Detailed Implementation
General
Whiteflag message mostly uses hexadecimal representations for binary data.
Most cryptographic functions, on the other hand, operate on byte arrays.
Therefore, the WfCryptoUtil
utility class provides functions to convert
hexadecimal strings to byte arrays and vice versa:
String hexString = WfCryptoUtil.convertToHexString(byteArray);
byte[] byteArray = WfCryptoUtil.convertToByteArray(hexString);
Whiteflag crypto classes perform the conversion automatically with overloaded methods. Hoewever, where possible, it is prefered to represent and pass cryptographic data as a as a class insted of a byte array to ensure type safety, e.g. WfEncryptionKey, ECPublicKey, WfAuthToken, etc.

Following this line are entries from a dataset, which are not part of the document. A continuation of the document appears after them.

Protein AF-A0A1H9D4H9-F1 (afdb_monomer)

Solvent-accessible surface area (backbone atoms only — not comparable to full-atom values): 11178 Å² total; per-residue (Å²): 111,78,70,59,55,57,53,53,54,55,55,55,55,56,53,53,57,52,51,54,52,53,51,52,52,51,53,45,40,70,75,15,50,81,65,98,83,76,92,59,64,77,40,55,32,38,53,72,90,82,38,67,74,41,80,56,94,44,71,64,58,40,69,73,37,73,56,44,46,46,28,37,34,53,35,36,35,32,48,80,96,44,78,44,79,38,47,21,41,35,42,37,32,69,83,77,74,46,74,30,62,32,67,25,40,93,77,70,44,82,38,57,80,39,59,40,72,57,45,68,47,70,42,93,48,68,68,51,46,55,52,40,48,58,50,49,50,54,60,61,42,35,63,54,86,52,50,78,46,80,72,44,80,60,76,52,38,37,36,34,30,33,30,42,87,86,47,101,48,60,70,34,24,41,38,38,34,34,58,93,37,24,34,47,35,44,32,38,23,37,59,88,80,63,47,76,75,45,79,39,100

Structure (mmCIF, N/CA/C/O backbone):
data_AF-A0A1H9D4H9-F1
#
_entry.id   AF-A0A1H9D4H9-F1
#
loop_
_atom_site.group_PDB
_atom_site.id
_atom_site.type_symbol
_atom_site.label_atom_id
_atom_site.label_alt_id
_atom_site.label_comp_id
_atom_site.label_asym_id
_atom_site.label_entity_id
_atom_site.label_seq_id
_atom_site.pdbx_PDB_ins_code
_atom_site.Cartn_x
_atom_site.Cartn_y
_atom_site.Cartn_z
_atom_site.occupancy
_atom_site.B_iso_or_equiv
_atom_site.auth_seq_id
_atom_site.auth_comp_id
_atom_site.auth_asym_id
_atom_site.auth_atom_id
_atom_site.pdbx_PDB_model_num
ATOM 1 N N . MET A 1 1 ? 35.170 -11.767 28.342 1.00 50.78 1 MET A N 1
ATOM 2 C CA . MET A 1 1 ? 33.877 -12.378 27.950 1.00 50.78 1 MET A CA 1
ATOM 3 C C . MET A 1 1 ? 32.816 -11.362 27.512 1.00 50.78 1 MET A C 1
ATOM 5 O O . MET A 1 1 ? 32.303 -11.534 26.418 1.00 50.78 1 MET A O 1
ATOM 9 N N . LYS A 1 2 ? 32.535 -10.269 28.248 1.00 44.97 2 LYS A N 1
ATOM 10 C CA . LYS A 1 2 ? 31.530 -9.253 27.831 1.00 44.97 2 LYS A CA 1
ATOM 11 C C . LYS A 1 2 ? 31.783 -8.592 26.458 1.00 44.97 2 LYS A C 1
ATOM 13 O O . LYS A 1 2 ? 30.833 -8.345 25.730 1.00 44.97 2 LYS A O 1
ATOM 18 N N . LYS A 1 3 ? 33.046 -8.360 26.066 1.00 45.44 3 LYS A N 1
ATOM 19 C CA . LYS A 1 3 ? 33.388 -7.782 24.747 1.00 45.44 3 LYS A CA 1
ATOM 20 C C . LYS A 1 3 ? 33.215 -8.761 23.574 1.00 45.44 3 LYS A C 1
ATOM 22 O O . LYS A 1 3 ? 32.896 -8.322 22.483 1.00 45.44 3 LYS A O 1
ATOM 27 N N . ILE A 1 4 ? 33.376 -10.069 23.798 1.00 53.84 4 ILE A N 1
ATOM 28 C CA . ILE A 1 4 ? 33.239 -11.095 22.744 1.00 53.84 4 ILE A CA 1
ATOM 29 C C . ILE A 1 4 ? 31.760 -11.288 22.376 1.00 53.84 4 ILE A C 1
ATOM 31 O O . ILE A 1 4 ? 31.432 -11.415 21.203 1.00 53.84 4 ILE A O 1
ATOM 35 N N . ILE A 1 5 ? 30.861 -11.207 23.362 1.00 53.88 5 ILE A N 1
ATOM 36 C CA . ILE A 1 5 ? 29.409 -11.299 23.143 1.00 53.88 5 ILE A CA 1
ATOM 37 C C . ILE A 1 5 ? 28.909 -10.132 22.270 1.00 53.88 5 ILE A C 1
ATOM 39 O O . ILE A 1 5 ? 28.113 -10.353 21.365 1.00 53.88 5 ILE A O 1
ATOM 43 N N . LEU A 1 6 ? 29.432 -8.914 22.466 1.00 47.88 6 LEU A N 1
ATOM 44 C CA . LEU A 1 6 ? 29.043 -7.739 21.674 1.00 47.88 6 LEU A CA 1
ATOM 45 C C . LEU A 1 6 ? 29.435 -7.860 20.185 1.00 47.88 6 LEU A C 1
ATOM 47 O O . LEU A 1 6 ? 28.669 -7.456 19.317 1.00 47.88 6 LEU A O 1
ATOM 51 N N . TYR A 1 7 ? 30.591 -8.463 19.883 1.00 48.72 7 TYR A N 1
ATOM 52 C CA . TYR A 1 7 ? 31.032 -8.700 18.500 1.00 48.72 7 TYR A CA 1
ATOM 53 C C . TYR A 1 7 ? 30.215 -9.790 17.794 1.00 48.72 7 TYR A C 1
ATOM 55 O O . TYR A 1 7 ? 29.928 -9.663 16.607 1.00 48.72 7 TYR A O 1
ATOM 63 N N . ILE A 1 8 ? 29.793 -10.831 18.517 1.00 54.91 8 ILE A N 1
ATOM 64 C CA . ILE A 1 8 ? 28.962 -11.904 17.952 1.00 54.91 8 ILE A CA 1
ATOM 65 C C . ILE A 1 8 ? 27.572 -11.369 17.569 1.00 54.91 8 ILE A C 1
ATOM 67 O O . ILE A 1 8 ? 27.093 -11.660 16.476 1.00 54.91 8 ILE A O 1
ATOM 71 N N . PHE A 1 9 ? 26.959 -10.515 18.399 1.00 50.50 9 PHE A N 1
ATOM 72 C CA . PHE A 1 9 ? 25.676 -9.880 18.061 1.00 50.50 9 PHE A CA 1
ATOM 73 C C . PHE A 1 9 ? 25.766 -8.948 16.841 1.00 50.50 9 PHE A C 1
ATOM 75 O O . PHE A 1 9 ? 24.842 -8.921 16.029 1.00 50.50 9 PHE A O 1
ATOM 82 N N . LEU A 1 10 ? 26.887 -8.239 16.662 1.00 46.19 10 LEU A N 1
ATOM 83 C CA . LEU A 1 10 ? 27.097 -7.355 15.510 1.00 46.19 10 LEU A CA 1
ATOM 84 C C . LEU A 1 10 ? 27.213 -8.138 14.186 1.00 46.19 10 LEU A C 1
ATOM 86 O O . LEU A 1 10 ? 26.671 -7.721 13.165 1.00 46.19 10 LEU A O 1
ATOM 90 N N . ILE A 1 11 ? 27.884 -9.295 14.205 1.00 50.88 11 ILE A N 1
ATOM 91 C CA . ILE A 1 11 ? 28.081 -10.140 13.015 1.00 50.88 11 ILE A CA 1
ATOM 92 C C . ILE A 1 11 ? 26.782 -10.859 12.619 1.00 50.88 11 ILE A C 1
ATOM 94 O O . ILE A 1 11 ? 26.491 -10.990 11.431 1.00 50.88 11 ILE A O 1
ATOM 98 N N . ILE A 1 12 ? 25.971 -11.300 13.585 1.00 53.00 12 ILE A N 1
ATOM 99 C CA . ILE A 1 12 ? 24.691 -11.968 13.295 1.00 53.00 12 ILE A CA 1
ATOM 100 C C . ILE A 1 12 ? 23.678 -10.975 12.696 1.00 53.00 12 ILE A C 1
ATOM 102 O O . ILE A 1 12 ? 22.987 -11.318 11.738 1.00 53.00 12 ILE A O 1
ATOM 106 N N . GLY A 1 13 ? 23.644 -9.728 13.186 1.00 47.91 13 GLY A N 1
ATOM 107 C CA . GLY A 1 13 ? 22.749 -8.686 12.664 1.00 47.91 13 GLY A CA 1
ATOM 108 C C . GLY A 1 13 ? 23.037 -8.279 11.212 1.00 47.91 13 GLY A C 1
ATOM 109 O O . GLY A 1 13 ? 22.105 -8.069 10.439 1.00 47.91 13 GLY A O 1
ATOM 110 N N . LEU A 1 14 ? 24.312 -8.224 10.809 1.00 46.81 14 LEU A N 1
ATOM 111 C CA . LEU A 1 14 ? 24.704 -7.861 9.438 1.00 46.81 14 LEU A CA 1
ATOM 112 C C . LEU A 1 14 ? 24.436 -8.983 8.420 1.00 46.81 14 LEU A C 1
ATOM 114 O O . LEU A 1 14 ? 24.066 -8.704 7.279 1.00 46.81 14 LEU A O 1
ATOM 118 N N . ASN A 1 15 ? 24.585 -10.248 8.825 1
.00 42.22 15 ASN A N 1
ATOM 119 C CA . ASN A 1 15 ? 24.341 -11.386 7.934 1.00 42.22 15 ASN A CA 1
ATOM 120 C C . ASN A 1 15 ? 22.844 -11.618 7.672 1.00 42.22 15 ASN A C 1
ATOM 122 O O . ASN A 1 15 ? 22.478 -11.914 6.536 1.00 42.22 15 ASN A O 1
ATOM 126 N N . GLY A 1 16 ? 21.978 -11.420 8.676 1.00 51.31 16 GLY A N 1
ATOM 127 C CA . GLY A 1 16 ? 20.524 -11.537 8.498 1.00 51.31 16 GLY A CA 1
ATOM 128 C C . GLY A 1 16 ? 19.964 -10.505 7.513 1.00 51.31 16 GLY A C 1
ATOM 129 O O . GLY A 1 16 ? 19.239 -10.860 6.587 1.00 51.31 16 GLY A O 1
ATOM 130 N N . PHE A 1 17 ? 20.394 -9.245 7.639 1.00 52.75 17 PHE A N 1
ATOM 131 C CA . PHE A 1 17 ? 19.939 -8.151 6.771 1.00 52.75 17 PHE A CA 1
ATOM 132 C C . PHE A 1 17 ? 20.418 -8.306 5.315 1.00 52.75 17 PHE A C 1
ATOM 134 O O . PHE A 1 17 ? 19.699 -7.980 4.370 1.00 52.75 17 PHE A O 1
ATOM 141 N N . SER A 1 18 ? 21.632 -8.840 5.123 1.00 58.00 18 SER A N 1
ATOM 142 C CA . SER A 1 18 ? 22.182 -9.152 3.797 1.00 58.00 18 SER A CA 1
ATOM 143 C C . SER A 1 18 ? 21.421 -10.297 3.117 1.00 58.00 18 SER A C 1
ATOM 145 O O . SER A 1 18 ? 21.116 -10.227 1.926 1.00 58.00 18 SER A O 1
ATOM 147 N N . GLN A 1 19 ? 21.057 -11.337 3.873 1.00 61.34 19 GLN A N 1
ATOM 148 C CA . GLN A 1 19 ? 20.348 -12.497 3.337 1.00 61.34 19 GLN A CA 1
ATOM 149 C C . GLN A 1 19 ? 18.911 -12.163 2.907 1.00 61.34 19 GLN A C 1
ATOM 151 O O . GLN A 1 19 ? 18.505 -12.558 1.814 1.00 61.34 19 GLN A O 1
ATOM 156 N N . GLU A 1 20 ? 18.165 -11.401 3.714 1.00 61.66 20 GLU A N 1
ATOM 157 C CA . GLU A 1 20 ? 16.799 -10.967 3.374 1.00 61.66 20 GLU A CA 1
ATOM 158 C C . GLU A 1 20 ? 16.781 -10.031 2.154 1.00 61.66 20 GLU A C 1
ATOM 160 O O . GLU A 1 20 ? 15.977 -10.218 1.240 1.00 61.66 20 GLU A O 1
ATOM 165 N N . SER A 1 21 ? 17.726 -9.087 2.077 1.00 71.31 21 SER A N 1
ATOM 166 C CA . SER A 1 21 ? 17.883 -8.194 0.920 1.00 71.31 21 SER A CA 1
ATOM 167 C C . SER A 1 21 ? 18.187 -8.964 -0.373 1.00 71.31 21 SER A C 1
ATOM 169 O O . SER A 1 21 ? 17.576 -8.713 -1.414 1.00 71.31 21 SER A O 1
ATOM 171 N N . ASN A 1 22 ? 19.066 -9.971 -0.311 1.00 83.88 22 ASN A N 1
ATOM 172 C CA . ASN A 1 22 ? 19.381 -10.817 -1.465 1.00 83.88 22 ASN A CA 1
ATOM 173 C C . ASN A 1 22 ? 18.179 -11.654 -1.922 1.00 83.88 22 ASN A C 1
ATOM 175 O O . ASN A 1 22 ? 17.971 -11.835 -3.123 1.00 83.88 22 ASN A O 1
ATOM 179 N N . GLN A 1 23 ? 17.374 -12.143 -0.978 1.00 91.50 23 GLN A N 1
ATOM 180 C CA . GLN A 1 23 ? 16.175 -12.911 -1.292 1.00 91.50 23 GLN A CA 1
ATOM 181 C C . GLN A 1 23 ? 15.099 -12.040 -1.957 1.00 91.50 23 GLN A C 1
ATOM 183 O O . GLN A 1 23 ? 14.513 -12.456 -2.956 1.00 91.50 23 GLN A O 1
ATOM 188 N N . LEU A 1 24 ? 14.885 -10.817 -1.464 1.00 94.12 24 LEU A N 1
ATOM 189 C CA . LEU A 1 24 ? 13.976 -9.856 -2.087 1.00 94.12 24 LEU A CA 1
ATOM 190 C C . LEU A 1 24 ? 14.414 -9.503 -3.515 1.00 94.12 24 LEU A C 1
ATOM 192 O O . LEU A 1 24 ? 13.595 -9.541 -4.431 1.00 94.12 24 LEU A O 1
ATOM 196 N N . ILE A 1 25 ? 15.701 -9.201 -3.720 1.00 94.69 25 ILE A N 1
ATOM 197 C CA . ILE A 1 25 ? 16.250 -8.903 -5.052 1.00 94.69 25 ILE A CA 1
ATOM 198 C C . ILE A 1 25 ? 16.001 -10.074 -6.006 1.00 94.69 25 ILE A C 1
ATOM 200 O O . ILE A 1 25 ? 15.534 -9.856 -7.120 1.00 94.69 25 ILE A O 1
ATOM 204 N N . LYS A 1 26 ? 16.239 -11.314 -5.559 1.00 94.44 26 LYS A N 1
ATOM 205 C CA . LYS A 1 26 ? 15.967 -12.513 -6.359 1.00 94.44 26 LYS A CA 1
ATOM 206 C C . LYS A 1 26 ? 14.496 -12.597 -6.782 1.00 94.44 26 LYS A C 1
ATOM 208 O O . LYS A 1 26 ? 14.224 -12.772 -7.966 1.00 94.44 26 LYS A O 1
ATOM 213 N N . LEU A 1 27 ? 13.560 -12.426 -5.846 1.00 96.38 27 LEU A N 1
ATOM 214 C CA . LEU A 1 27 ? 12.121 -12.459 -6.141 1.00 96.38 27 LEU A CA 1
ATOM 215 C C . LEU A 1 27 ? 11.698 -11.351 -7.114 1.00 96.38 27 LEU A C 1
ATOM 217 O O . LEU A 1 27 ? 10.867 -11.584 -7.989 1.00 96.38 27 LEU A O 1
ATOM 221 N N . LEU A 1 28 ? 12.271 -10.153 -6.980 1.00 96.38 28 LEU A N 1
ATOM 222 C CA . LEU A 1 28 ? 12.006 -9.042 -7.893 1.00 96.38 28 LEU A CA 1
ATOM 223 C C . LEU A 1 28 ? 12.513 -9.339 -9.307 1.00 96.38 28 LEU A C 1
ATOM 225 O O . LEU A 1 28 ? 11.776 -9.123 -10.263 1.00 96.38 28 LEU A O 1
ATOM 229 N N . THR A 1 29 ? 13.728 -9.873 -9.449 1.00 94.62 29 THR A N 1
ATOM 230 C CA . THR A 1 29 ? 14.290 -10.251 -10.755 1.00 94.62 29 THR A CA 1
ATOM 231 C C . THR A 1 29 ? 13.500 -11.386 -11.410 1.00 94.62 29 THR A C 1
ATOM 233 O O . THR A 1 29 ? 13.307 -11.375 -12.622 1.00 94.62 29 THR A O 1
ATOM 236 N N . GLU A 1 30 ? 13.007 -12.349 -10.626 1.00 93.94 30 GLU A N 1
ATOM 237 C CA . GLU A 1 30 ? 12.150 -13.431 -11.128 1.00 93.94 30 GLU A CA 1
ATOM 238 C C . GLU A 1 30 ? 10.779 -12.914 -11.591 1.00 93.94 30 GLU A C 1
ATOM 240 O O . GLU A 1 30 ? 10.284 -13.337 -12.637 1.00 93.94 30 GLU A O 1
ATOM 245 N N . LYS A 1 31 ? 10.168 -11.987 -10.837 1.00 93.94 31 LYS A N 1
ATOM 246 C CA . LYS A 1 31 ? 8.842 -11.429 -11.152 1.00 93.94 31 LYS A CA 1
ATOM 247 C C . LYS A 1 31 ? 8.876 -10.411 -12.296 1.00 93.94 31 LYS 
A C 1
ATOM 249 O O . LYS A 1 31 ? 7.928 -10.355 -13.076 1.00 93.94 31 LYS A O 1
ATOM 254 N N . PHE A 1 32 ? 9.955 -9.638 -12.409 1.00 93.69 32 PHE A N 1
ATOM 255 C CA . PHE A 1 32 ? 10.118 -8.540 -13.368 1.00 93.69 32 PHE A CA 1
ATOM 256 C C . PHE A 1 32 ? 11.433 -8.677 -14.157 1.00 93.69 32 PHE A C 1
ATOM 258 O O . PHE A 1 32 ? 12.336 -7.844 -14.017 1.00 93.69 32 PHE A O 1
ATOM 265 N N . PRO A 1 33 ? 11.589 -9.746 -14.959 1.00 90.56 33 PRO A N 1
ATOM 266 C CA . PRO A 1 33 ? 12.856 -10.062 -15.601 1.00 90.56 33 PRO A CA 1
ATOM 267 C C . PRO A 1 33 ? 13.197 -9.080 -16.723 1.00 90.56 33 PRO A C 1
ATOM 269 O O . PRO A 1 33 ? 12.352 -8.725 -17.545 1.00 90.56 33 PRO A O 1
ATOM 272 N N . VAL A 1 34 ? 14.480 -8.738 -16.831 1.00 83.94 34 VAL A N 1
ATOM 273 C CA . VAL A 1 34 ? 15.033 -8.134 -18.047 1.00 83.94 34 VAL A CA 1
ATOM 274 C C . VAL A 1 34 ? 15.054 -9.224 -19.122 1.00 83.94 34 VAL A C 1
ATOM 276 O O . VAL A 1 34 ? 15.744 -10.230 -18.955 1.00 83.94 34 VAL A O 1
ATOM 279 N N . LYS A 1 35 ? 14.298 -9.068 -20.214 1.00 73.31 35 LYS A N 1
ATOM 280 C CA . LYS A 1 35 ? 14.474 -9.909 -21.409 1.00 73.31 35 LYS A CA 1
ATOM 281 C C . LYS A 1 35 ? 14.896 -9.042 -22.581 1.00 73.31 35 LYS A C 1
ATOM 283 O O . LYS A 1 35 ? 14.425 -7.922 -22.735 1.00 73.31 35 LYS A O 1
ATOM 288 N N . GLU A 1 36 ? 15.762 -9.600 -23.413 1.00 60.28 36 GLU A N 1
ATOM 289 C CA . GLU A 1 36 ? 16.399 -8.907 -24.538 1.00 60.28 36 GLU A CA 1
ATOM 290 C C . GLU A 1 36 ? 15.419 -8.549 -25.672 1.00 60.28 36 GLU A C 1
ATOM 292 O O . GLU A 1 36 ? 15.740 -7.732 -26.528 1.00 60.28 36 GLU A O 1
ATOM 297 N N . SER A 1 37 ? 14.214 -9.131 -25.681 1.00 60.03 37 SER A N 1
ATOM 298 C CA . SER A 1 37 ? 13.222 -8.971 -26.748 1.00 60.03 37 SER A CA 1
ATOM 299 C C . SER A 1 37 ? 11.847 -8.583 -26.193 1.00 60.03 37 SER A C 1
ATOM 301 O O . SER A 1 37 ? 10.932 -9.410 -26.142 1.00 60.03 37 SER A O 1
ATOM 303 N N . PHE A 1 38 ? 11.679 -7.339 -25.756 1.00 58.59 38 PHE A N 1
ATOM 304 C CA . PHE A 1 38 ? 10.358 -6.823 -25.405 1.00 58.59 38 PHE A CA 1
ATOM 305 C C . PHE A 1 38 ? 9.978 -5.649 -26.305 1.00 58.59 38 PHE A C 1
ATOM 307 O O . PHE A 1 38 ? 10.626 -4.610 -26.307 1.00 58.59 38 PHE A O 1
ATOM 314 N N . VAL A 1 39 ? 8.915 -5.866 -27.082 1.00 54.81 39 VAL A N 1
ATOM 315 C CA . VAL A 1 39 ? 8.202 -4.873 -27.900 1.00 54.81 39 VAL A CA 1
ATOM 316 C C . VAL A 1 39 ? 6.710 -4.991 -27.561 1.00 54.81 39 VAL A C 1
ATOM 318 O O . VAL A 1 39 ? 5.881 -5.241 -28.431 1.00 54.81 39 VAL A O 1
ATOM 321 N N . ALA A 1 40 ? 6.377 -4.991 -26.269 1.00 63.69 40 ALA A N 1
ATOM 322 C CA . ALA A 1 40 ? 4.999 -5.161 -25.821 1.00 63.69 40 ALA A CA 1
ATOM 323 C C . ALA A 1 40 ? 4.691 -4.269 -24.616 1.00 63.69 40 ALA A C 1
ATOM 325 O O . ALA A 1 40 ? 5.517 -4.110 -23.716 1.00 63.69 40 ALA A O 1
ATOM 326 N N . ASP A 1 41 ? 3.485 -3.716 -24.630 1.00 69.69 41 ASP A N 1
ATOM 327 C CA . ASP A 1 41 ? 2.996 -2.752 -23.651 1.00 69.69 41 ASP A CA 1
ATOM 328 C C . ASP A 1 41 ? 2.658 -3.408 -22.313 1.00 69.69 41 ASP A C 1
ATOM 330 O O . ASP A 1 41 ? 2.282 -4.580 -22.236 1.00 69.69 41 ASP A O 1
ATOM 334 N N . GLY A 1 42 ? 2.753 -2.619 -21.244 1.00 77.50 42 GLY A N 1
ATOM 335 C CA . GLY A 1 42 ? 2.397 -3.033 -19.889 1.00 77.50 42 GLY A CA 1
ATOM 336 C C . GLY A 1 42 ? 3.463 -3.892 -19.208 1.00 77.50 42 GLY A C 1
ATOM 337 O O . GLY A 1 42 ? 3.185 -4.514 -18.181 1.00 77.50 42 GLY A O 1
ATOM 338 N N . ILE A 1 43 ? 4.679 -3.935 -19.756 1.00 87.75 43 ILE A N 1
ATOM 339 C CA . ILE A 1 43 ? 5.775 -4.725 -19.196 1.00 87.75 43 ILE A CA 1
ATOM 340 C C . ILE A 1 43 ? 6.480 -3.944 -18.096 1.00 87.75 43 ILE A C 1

Some classes implement the javax.security.auth.Destroyable
interface, to
clear thier contents by calling the destroy()
method:
WfEncryptionKey
, WfCipher
and WfECDHKeyPair
. Subsequent calls to methods
of these objects will cause an IllegalStateException
.
Encryption methods
The Whiteflag specification defines encryption methods. These methods describe
how the encryption of Whiteflag message is performed. The parameters for these
methods (e.g. algortihm, mode, key length) are defined for the WFJL in the
WfEncryptionMethod
enum class. Currently two methods are implemented:
- Method 1: AES in Counter Mode (CTR) with a 256 bit negotiated key
- Method 2: AES in Counter Mode (CTR) with a 256 bit pre-shared key
The WfEncryptionKey
class represents a master encryption key. The key is
created from raw key material and bound to one of the encyrption methods upon
creation. The raw key material can be provided as a hexadecimal string or a
byte array.
The WfCipher
class performs the encryption of data. An instance of the cipher
is created with a static factory method that is given the encryption key. Since
the key is bound to an encryption method, the cipher initialises itself upon
creation.
Before data can be encrypted or decrypted, the cipher needs an
random but not secret initialisation vector to operate in counter mode. This
vector can be randomly generated (for a new encryption) or be provided (for
decryption). Whiteflag shares these initialisation vectors for encryption
methods 1 and 2 respectively with K11
and K12
messages referencing
the encrypted message.
Furthermore, “context information” must be provided to derrive
and bind the actual encryption key. In accordance with the Whiteflag
specification this is the address of the blockchain account sending the
encrypted message. In accordance with the Whiteflag specification, the actual
encryption keys are derrived using the RFC 5869 HKDF, which is implemented by
the WfCryptoUtil
class.
Key negotiation
Whiteflag uses Elliptic Curve Diffie-Hellman (ECDH) over the blockchain to
negotiate a key fo encryption method 1. The WfECDHKeyPair
class represents
a key pair for the RFC 5639 brainpoolP256R1
curve for use by Whiteflag. The
raw ECDH public keys are shared on the blockchain using Whiteflag K0A
cryptographic support messages, so that others can calculate the shared secret
and create an encryption key.
// Prepare K0A message with raw ECDH public key in CryptoData field
WfECDHKeyPair ownKeyPair = new WfECDHKeyPair();
byte[] ownPublicKey = ownKeyPair.getRawPublicKey();
wfMessageK0A.set("CryptoData", wfCryptoUtil.convertToHexString(ownPublicKey));
To create a shared encryption key from a received ECDH public key, create
a new WfEncryptionKey
by provding the received public key and you own
WfECDHKeyPair
key pair to the constructor:
// Received K0A message with raw ECDH public key in CryptoData field
String receivedPublicKey = wfMessageK0A.get("CryptoData");
WfEncryptionKey negotiatedKey = new WfEncryptionKey(receivedPublicKey, ownKeyPair);
Authentication
The Whiteflag specification defines multip[le authentication methods. One of
these methods uses a pre-shared secret for authentication. The WfAuthToken
class represents such a pre-shared secret. The class generates the proof of
possession (and identity) that can be used in a Whiteflag A2
authentication
message.
// Prepare A2 message with proof of possession in VerificationData field
String context = ownBlockchainAddress;
WfAuthToken authToken = new WfAuthToken(someSharedSecret);
wfMessageA2.set("VerificationData", authToken.getVerificationData(context));